◆ **ASSIGNED TASK**
Nothing but the exact lines from the one containing "ATOM 261 C C" through the last line of the records below belongs in your answer.
(DATASET CONTENT Opens)
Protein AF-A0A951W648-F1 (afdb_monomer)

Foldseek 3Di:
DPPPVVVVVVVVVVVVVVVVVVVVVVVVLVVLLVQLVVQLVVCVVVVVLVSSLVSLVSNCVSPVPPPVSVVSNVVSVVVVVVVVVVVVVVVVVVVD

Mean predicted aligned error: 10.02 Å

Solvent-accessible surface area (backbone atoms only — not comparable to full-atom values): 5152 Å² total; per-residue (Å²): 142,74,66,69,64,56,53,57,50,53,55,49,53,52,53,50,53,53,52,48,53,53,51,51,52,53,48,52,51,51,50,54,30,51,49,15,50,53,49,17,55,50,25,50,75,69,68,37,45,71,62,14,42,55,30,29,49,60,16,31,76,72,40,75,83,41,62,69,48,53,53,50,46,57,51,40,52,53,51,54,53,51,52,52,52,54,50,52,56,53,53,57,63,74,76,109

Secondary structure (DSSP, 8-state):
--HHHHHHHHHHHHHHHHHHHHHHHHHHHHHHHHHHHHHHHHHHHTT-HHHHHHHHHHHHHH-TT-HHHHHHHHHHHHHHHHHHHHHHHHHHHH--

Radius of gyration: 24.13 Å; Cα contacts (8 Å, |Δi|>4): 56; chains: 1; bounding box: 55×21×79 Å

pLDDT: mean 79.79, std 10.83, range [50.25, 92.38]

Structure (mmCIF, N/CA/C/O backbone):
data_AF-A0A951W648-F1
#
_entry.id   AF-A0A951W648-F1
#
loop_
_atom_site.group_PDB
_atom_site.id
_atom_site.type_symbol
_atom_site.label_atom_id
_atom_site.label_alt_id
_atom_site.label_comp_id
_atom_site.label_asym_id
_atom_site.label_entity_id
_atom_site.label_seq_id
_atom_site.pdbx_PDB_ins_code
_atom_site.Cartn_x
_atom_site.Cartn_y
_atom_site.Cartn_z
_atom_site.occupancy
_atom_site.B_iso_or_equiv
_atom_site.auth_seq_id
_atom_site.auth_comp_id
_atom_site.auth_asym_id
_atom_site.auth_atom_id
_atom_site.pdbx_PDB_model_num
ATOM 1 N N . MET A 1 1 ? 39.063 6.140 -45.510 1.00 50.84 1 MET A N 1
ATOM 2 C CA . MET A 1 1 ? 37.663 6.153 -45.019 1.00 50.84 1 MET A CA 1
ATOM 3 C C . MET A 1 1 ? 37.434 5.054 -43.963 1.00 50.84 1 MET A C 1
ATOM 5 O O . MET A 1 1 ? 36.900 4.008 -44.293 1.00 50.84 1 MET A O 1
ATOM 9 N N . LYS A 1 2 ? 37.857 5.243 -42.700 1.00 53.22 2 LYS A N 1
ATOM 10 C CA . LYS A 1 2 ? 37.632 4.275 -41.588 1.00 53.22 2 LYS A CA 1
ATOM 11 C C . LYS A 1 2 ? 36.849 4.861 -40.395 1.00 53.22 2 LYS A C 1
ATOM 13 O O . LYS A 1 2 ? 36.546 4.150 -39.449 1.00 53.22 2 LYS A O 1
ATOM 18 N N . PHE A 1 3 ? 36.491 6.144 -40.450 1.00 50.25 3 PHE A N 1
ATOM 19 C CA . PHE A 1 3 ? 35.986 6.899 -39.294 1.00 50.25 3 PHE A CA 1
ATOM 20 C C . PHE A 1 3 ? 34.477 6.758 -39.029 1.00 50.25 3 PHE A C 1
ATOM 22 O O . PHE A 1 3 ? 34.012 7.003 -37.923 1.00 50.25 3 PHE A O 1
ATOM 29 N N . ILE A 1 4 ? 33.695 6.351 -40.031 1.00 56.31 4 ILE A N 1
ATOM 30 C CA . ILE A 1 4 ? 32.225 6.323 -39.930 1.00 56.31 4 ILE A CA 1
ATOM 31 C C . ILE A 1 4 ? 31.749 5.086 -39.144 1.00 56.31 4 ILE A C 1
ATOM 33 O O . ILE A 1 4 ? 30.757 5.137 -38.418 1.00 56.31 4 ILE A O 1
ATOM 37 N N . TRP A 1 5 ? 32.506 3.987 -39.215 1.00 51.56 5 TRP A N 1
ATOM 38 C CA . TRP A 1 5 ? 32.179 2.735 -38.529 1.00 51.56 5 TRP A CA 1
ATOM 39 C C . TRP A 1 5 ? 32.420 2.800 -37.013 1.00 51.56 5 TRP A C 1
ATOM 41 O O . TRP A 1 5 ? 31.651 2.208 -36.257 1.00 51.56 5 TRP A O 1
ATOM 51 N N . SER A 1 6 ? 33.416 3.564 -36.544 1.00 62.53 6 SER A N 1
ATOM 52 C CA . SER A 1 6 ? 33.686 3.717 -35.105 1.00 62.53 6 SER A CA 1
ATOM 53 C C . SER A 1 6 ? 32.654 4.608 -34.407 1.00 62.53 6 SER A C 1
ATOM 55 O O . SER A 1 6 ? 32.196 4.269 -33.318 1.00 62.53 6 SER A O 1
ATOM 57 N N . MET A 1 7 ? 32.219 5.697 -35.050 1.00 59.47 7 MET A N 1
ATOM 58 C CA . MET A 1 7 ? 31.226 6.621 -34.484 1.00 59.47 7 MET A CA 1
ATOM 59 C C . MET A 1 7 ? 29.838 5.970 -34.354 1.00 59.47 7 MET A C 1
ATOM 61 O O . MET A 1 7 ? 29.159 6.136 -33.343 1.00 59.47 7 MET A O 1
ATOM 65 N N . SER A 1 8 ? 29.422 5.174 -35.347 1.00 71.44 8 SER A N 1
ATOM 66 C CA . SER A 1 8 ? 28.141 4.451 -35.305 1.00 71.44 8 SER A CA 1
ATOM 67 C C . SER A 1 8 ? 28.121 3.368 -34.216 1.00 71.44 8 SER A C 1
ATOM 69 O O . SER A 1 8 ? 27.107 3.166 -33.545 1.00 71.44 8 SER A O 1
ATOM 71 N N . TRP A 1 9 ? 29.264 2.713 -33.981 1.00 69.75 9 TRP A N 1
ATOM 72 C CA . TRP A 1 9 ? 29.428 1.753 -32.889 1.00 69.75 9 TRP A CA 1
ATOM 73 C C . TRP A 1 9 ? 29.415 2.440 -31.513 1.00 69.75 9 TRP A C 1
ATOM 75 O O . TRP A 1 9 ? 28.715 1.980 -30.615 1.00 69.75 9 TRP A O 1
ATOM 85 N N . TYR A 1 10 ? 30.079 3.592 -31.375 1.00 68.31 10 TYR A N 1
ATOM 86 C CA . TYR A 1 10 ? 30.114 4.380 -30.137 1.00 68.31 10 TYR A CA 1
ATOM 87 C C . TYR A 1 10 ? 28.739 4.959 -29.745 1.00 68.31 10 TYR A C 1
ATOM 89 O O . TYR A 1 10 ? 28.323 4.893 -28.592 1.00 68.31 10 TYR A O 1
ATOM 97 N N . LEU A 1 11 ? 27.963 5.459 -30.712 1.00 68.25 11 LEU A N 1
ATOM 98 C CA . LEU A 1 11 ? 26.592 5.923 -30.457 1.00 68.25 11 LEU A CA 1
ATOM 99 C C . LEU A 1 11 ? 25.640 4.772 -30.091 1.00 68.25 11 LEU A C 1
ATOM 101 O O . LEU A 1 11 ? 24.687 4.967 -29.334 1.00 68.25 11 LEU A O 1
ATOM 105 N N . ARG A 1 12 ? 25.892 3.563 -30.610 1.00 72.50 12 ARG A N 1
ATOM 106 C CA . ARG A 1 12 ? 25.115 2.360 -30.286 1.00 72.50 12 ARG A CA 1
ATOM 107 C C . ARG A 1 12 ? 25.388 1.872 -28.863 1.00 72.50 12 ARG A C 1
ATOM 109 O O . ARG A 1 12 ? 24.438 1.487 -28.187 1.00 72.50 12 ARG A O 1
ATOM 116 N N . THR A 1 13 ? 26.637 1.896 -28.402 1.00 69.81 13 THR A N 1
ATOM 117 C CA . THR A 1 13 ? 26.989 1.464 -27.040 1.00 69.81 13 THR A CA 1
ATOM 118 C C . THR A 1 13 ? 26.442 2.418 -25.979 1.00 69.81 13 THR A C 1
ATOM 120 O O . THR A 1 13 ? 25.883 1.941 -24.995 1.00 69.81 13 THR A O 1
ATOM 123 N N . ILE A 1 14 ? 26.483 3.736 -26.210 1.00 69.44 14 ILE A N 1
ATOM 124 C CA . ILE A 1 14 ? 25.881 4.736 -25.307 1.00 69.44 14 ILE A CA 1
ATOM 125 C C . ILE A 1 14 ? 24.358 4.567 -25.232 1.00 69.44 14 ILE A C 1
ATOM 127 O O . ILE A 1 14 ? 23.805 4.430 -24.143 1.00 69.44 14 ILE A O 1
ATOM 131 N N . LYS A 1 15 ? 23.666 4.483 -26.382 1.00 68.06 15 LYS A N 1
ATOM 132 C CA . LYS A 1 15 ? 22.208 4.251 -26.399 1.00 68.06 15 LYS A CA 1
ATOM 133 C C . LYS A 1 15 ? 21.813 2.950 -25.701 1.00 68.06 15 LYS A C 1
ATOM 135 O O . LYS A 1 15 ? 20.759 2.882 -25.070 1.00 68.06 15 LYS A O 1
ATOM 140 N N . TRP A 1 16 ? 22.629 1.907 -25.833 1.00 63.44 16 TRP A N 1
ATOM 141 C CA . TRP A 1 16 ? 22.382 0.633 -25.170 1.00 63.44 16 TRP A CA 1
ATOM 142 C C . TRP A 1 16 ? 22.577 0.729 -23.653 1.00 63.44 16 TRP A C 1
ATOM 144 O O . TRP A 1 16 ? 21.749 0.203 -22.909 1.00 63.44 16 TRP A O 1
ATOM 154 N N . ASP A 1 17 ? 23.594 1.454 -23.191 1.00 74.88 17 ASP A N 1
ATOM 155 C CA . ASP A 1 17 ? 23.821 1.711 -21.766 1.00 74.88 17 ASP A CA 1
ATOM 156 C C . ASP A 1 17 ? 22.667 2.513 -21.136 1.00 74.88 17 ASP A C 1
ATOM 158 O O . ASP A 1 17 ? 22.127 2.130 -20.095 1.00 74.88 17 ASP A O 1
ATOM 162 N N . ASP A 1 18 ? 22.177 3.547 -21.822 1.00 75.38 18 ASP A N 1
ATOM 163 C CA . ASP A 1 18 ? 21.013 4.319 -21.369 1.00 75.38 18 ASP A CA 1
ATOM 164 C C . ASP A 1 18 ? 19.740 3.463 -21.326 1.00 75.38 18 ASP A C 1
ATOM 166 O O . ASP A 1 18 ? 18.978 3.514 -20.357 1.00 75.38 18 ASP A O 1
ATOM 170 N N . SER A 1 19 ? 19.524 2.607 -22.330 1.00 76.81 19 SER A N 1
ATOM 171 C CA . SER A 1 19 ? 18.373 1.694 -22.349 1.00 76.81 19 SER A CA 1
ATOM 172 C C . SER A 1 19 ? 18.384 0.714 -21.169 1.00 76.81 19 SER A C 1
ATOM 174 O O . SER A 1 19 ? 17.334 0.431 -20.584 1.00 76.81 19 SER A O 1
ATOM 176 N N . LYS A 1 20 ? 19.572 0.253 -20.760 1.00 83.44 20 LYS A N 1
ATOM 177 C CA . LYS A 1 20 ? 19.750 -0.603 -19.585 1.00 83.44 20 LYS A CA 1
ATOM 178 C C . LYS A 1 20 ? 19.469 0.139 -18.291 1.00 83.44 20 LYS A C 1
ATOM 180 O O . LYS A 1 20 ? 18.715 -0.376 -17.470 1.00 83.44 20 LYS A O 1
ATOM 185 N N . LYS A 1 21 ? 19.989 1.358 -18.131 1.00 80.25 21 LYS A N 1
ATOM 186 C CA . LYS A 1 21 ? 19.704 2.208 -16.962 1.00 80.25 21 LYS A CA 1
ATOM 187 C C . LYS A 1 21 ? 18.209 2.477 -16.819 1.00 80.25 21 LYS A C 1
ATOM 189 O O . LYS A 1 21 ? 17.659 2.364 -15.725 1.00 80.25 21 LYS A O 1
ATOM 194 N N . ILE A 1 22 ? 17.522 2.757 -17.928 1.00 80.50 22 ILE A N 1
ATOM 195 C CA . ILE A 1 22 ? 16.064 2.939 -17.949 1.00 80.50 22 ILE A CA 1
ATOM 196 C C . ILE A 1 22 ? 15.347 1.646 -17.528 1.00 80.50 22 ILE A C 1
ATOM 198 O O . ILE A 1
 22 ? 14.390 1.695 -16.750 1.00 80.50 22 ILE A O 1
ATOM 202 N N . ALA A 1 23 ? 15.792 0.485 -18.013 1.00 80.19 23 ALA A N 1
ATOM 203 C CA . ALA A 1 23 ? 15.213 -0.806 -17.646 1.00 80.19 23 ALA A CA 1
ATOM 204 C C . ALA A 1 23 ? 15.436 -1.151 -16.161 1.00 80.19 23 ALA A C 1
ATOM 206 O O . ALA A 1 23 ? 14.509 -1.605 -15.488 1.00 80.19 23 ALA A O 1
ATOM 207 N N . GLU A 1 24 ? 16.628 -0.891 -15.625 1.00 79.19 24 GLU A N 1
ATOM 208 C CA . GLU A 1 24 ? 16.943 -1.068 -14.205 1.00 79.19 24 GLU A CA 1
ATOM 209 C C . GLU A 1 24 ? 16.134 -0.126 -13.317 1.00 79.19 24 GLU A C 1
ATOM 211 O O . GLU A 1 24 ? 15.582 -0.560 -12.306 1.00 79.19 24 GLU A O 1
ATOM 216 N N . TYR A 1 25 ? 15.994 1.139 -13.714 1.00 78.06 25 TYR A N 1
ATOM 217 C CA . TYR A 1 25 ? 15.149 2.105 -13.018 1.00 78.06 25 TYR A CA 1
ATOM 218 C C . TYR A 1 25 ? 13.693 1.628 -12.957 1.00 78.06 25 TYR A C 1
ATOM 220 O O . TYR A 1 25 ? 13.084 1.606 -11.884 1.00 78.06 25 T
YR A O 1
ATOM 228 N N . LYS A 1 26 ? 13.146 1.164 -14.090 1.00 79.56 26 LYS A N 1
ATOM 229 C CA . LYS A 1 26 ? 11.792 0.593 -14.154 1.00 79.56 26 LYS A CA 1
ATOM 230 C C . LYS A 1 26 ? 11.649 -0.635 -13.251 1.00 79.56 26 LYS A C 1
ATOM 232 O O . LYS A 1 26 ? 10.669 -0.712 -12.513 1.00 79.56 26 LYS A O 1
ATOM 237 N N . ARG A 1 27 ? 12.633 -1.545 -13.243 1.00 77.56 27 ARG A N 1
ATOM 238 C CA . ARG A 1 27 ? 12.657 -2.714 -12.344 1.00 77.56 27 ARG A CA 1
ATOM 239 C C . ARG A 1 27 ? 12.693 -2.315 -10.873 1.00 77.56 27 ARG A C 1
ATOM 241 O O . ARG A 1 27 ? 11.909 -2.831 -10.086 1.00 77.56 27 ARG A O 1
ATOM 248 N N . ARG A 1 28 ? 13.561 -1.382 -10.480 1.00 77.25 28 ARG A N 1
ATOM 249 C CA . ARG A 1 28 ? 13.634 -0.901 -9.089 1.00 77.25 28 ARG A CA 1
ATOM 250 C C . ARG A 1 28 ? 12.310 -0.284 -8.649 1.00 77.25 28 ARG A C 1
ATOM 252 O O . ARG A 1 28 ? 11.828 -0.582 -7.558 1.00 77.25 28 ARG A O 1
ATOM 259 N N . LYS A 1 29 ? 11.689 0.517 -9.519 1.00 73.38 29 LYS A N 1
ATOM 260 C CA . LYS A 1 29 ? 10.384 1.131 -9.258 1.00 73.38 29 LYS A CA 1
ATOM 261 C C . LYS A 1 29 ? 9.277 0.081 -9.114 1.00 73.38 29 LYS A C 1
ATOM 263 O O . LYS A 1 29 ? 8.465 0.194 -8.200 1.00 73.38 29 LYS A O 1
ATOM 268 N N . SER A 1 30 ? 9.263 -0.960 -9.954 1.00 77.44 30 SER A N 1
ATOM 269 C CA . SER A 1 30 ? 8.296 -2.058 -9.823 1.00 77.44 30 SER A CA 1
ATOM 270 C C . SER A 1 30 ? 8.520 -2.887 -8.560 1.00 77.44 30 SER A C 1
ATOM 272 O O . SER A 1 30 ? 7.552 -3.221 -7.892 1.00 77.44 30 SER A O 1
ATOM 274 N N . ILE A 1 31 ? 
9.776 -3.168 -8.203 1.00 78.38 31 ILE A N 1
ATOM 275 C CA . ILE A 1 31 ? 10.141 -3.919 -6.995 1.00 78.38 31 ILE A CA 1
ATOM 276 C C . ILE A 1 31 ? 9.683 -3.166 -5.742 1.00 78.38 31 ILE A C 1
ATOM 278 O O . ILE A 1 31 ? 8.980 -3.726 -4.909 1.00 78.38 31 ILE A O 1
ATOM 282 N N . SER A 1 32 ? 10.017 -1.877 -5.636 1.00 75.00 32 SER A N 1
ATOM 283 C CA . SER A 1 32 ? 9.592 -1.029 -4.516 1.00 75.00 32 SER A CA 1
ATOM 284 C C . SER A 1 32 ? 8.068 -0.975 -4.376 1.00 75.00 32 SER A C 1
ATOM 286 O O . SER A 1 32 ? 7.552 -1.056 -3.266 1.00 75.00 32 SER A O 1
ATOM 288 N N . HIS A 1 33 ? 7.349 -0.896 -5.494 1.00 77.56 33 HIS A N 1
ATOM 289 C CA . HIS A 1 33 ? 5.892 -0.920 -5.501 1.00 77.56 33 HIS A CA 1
(DATASET CONTENT Closes)
◆ **WRITTEN RESPONSE**
ATOM 261 C C . LYS A 1 29 ? 9.277 0.081 -9.114 1.00 73.38 29 LYS A C 1
ATOM 263 O O . LYS A 1 29 ? 8.465 0.194 -8.200 1.00 73.38 29 LYS A O 1
ATOM 268 N N . SER A 1 30 ? 9.263 -0.960 -9.954 1.00 77.44 30 SER A N 1
ATOM 269 C CA . SER A 1 30 ? 8.296 -2.058 -9.823 1.00 77.44 30 SER A CA 1
ATOM 270 C C . SER A 1 30 ? 8.520 -2.887 -8.560 1.00 77.44 30 SER A C 1
ATOM 272 O O . SER A 1 30 ? 7.552 -3.221 -7.892 1.00 77.44 30 SER A O 1
ATOM 274 N N . ILE A 1 31 ? 
9.776 -3.168 -8.203 1.00 78.38 31 ILE A N 1
ATOM 275 C CA . ILE A 1 31 ? 10.141 -3.919 -6.995 1.00 78.38 31 ILE A CA 1
ATOM 276 C C . ILE A 1 31 ? 9.683 -3.166 -5.742 1.00 78.38 31 ILE A C 1
ATOM 278 O O . ILE A 1 31 ? 8.980 -3.726 -4.909 1.00 78.38 31 ILE A O 1
ATOM 282 N N . SER A 1 32 ? 10.017 -1.877 -5.636 1.00 75.00 32 SER A N 1
ATOM 283 C CA . SER A 1 32 ? 9.592 -1.029 -4.516 1.00 75.00 32 SER A CA 1
ATOM 284 C C . SER A 1 32 ? 8.068 -0.975 -4.376 1.00 75.00 32 SER A C 1
ATOM 286 O O . SER A 1 32 ? 7.552 -1.056 -3.266 1.00 75.00 32 SER A O 1
ATOM 288 N N . HIS A 1 33 ? 7.349 -0.896 -5.494 1.00 77.56 33 HIS A N 1
ATOM 289 C CA . HIS A 1 33 ? 5.892 -0.920 -5.501 1.00 77.56 33 HIS A CA 1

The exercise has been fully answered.